TASK INSTRUCTIONS: After finding the line with "ATOM 243 C CA" in the data below, set down exactly each line through the one with "ATOM 248 C C", inclusive, and stop there.

---------- EXERCISE DATA ----------

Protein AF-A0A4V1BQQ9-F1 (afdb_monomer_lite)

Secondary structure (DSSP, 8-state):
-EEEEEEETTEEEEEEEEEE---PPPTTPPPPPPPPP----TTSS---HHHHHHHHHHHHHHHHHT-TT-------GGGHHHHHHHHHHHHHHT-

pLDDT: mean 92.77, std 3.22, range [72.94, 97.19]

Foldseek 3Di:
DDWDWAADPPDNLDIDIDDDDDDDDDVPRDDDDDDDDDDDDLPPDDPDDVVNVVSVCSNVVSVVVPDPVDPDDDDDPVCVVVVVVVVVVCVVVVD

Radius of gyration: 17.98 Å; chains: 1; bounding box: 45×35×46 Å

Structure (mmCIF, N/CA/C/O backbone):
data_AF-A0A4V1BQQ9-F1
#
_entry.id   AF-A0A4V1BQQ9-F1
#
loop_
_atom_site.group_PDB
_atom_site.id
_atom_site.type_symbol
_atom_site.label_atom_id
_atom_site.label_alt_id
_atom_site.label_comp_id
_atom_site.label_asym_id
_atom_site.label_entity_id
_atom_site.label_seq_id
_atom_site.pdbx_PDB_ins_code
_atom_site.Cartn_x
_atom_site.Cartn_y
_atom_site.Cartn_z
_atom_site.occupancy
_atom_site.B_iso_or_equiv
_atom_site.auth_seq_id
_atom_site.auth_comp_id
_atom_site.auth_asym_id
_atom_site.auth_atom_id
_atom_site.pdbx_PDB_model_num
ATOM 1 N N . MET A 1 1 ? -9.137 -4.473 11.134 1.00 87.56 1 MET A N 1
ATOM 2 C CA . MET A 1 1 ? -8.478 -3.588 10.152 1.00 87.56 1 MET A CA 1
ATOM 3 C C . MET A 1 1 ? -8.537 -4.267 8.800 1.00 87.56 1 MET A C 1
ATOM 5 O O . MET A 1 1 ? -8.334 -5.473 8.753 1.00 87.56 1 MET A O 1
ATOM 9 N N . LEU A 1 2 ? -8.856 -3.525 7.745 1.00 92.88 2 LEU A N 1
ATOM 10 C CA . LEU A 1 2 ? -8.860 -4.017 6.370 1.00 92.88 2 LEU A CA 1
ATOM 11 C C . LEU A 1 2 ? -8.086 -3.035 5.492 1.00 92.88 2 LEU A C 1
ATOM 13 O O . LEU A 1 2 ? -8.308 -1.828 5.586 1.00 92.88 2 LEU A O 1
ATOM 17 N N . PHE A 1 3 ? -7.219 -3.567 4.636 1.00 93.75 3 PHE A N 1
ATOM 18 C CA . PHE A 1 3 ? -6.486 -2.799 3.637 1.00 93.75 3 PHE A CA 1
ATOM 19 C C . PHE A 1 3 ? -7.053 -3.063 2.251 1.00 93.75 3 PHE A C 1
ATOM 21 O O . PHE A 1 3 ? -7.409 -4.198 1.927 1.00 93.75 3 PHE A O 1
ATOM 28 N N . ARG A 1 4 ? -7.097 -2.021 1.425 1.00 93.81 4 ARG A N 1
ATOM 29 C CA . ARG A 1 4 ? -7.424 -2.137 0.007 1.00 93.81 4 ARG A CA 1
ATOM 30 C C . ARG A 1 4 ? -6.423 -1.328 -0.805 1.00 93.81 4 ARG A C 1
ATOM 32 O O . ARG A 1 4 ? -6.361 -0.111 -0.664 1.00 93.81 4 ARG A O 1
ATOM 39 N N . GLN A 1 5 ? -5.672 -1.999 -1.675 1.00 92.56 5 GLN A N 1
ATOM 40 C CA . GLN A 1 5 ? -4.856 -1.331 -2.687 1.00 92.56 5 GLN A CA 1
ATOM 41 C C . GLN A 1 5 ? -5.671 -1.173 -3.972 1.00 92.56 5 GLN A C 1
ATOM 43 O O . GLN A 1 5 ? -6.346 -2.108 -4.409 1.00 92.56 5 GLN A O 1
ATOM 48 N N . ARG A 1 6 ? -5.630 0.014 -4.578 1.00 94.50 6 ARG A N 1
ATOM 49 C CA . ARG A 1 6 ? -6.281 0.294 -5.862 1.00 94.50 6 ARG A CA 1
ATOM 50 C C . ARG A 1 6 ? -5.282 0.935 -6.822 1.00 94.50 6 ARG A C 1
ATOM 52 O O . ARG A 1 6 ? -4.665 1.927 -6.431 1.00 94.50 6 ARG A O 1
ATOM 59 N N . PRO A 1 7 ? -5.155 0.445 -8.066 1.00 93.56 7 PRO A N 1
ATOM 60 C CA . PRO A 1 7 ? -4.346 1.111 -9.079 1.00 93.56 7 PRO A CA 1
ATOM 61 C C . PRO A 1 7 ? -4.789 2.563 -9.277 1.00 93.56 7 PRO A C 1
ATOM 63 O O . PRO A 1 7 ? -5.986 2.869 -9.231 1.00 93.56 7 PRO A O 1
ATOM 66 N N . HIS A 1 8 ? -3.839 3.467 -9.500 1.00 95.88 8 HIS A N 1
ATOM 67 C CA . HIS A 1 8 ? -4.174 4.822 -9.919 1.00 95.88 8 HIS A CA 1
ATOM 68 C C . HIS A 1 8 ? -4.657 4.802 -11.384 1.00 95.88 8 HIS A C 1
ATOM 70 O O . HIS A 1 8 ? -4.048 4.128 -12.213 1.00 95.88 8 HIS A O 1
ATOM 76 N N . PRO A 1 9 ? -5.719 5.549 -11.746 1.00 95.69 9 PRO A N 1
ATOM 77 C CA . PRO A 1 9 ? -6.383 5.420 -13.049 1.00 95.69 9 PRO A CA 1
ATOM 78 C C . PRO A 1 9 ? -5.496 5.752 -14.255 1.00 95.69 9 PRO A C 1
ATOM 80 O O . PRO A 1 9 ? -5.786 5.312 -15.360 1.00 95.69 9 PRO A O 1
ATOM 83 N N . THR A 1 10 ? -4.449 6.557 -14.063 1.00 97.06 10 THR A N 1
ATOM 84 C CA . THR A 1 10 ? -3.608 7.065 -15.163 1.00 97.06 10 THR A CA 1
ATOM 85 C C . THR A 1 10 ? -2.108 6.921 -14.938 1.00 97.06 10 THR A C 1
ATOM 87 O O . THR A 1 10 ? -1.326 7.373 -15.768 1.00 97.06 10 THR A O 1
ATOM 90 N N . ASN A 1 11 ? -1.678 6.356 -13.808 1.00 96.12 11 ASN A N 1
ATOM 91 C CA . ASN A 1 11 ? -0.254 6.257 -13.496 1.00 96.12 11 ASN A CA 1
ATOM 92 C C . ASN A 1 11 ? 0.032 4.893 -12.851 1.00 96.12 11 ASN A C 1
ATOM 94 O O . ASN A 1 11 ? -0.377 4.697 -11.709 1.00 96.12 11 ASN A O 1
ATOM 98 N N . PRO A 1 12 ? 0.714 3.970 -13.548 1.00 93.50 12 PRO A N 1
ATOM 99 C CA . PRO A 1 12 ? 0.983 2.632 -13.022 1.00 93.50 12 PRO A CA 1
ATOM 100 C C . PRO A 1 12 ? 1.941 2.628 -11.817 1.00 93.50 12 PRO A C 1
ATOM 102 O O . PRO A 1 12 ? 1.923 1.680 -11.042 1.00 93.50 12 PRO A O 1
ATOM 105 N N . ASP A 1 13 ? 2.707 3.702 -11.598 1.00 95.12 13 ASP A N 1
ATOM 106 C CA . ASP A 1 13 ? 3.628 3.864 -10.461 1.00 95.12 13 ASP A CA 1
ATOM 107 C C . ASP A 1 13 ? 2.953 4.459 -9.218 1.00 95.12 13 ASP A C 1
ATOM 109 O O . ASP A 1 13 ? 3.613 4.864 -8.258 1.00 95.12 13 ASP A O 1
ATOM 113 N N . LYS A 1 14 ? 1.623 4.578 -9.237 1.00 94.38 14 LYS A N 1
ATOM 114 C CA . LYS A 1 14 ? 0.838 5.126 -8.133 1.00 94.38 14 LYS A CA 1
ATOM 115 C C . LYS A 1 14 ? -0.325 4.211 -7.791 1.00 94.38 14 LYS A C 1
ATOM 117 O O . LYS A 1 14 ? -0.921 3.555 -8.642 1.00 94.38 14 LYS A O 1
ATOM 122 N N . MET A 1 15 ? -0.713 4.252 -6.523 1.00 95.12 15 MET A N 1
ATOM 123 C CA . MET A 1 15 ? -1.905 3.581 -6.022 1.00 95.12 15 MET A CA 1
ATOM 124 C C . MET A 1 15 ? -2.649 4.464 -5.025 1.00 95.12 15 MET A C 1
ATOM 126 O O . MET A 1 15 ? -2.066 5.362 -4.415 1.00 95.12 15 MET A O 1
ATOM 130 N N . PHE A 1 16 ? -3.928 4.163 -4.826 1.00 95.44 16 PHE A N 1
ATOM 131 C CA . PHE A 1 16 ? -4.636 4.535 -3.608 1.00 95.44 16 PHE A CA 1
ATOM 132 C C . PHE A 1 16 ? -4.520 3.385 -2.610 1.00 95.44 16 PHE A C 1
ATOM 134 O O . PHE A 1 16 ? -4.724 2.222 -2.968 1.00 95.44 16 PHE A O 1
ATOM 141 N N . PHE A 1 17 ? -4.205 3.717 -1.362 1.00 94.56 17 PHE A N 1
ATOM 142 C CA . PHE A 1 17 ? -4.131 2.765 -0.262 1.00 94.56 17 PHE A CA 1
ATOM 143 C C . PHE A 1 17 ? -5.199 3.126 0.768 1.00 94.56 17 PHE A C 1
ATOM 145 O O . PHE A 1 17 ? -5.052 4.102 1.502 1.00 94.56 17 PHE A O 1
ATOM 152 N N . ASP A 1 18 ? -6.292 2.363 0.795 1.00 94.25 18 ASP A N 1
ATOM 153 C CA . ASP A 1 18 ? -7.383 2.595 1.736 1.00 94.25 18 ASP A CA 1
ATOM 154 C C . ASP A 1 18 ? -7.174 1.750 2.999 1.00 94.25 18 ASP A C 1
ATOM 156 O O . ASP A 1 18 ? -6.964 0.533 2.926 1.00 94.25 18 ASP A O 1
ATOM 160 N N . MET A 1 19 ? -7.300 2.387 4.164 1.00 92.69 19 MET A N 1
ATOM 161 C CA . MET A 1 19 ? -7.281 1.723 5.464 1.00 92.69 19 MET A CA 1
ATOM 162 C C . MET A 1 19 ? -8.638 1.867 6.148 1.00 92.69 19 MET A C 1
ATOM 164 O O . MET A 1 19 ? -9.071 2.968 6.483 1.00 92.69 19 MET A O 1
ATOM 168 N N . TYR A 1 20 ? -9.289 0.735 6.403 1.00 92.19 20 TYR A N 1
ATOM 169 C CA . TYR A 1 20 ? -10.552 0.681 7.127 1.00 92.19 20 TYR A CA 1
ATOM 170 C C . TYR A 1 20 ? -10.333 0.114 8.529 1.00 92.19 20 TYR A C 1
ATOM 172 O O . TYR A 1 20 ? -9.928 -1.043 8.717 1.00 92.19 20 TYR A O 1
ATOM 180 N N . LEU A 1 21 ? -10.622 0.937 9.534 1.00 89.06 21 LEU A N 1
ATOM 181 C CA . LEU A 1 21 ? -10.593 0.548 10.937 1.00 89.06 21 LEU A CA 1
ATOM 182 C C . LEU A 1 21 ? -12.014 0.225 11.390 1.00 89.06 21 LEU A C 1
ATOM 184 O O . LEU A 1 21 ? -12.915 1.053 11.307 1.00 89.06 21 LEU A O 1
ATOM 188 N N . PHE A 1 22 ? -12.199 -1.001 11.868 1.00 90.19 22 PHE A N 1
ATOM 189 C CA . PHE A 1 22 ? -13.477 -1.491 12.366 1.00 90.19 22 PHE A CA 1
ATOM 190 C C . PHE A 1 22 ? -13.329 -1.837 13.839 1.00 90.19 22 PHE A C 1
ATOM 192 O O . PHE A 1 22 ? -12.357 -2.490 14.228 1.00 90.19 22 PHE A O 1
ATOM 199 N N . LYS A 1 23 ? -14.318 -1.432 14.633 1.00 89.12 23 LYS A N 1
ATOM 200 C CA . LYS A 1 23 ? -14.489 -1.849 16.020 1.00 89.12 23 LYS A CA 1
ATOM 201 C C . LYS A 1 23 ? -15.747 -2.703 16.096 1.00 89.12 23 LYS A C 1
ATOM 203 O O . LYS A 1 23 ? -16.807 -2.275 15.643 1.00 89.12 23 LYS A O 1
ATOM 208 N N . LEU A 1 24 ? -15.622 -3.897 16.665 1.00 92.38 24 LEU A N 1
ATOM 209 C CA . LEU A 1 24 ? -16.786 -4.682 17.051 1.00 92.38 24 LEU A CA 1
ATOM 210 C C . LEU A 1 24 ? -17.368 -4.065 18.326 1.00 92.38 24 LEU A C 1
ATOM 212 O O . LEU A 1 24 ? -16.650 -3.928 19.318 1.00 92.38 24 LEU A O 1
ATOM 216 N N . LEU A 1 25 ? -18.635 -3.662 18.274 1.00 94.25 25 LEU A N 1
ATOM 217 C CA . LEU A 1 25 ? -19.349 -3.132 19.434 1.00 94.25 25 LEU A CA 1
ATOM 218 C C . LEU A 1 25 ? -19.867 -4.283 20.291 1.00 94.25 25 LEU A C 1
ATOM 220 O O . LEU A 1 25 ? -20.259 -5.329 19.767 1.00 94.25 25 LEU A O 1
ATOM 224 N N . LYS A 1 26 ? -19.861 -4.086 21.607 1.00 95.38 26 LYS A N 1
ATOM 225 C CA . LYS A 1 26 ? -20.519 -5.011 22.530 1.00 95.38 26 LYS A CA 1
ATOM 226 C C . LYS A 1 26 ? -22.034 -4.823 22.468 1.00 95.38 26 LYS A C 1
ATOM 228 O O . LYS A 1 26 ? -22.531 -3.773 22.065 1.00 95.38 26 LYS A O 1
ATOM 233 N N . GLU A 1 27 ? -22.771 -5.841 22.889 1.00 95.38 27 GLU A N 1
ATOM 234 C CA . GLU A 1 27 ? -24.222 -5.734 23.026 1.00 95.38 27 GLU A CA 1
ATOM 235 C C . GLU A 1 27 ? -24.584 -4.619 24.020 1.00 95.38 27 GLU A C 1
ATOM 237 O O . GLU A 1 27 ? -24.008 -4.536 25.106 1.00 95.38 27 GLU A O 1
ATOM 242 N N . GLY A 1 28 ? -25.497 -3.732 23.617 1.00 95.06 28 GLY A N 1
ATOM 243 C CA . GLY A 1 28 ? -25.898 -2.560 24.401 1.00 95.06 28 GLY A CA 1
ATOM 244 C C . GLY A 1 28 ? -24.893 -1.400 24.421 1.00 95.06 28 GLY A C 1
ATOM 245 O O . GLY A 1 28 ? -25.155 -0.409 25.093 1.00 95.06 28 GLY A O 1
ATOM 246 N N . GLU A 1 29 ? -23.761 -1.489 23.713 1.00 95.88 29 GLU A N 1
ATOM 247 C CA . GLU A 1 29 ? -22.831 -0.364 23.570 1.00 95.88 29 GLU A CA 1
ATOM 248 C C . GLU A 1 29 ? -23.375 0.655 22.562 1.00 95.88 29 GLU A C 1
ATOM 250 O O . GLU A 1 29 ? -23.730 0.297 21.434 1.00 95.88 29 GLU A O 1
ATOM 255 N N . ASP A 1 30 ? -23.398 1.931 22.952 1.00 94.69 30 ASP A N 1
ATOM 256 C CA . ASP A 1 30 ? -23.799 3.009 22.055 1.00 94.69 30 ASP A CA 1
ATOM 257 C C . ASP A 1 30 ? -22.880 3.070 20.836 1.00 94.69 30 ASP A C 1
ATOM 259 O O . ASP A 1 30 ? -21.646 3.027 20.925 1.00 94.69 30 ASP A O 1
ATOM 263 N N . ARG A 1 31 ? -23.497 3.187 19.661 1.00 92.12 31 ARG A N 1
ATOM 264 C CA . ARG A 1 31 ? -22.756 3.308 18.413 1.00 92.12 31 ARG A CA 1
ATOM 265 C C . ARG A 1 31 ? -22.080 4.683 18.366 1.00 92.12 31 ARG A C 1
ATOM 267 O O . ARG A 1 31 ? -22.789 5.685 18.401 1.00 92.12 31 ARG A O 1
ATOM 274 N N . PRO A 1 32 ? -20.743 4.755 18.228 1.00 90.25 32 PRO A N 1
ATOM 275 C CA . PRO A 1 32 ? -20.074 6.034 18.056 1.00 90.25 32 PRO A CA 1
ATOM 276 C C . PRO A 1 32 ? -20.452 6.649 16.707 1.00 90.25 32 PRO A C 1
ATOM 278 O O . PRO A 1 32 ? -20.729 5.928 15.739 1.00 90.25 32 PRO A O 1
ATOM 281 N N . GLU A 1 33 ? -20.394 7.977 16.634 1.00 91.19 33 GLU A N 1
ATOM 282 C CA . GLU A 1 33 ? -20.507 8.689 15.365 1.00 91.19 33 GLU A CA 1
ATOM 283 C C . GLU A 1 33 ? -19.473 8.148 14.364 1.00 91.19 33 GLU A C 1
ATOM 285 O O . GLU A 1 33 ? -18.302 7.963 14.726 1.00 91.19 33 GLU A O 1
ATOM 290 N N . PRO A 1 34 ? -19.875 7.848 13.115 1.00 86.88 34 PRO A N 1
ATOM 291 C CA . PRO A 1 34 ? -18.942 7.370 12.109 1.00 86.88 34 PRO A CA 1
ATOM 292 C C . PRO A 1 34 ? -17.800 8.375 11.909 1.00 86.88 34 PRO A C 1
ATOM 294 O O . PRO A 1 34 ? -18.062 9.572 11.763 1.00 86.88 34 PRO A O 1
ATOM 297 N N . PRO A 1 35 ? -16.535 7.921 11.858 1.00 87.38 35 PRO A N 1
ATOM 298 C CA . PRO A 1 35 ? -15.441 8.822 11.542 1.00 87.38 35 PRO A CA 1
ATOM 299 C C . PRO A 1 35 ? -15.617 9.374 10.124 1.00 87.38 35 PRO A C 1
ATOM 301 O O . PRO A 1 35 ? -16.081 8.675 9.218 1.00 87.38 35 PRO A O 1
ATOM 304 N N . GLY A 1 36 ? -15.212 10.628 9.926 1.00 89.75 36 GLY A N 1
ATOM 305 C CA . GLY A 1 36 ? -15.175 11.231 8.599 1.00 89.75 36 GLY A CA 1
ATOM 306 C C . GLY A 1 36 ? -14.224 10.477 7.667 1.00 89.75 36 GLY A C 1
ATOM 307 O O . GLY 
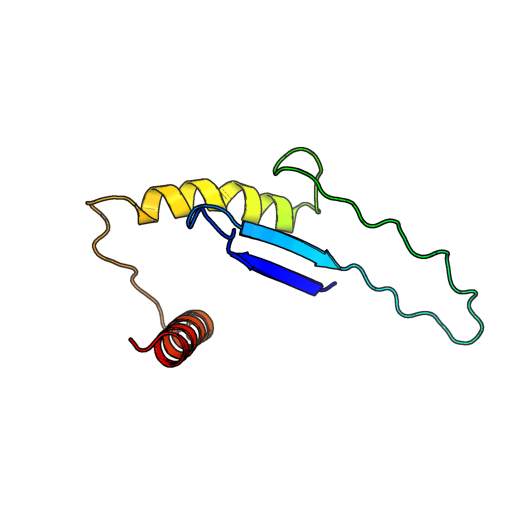A 1 36 ? -13.187 9.965 8.092 1.00 89.75 36 GLY A O 1
ATOM 308 N N . HIS A 1 37 ? -14.567 10.422 6.381 1.00 91.38 37 HIS A N 1
ATOM 309 C CA . HIS A 1 37 ? -13.641 9.936 5.365 1.00 91.38 37 HIS A CA 1
ATOM 310 C C . HIS A 1 37 ? -12.578 11.004 5.092 1.00 91.38 37 HIS A C 1
ATOM 312 O O . HIS A 1 37 ? -12.914 12.157 4.822 1.00 91.38 37 HIS A O 1
ATOM 318 N N . ALA A 1 38 ? -11.307 10.615 5.145 1.00 92.62 38 ALA A N 1
ATOM 319 C CA . ALA A 1 38 ? -10.182 11.504 4.901 1.00 92.62 38 ALA A CA 1
ATOM 320 C C . ALA A 1 38 ? -9.203 10.875 3.907 1.00 92.62 38 ALA A C 1
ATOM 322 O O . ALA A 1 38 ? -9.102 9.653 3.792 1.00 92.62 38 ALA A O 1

----------

ANSWER BELOW:
ATOM 243 C CA . GLY A 1 28 ? -25.898 -2.560 24.401 1.00 95.06 28 GLY A CA 1
ATOM 244 C C . GLY A 1 28 ? -24.893 -1.400 24.421 1.00 95.06 28 GLY A C 1
ATOM 245 O O . GLY A 1 28 ? -25.155 -0.409 25.093 1.00 95.06 28 GLY A O 1
ATOM 246 N N . GLU A 1 29 ? -23.761 -1.489 23.713 1.00 95.88 29 GLU A N 1
ATOM 247 C CA . GLU A 1 29 ? -22.831 -0.364 23.570 1.00 95.88 29 GLU A CA 1
ATOM 248 C C . GLU A 1 29 ? -23.375 0.655 22.562 1.00 95.88 29 GLU A C 1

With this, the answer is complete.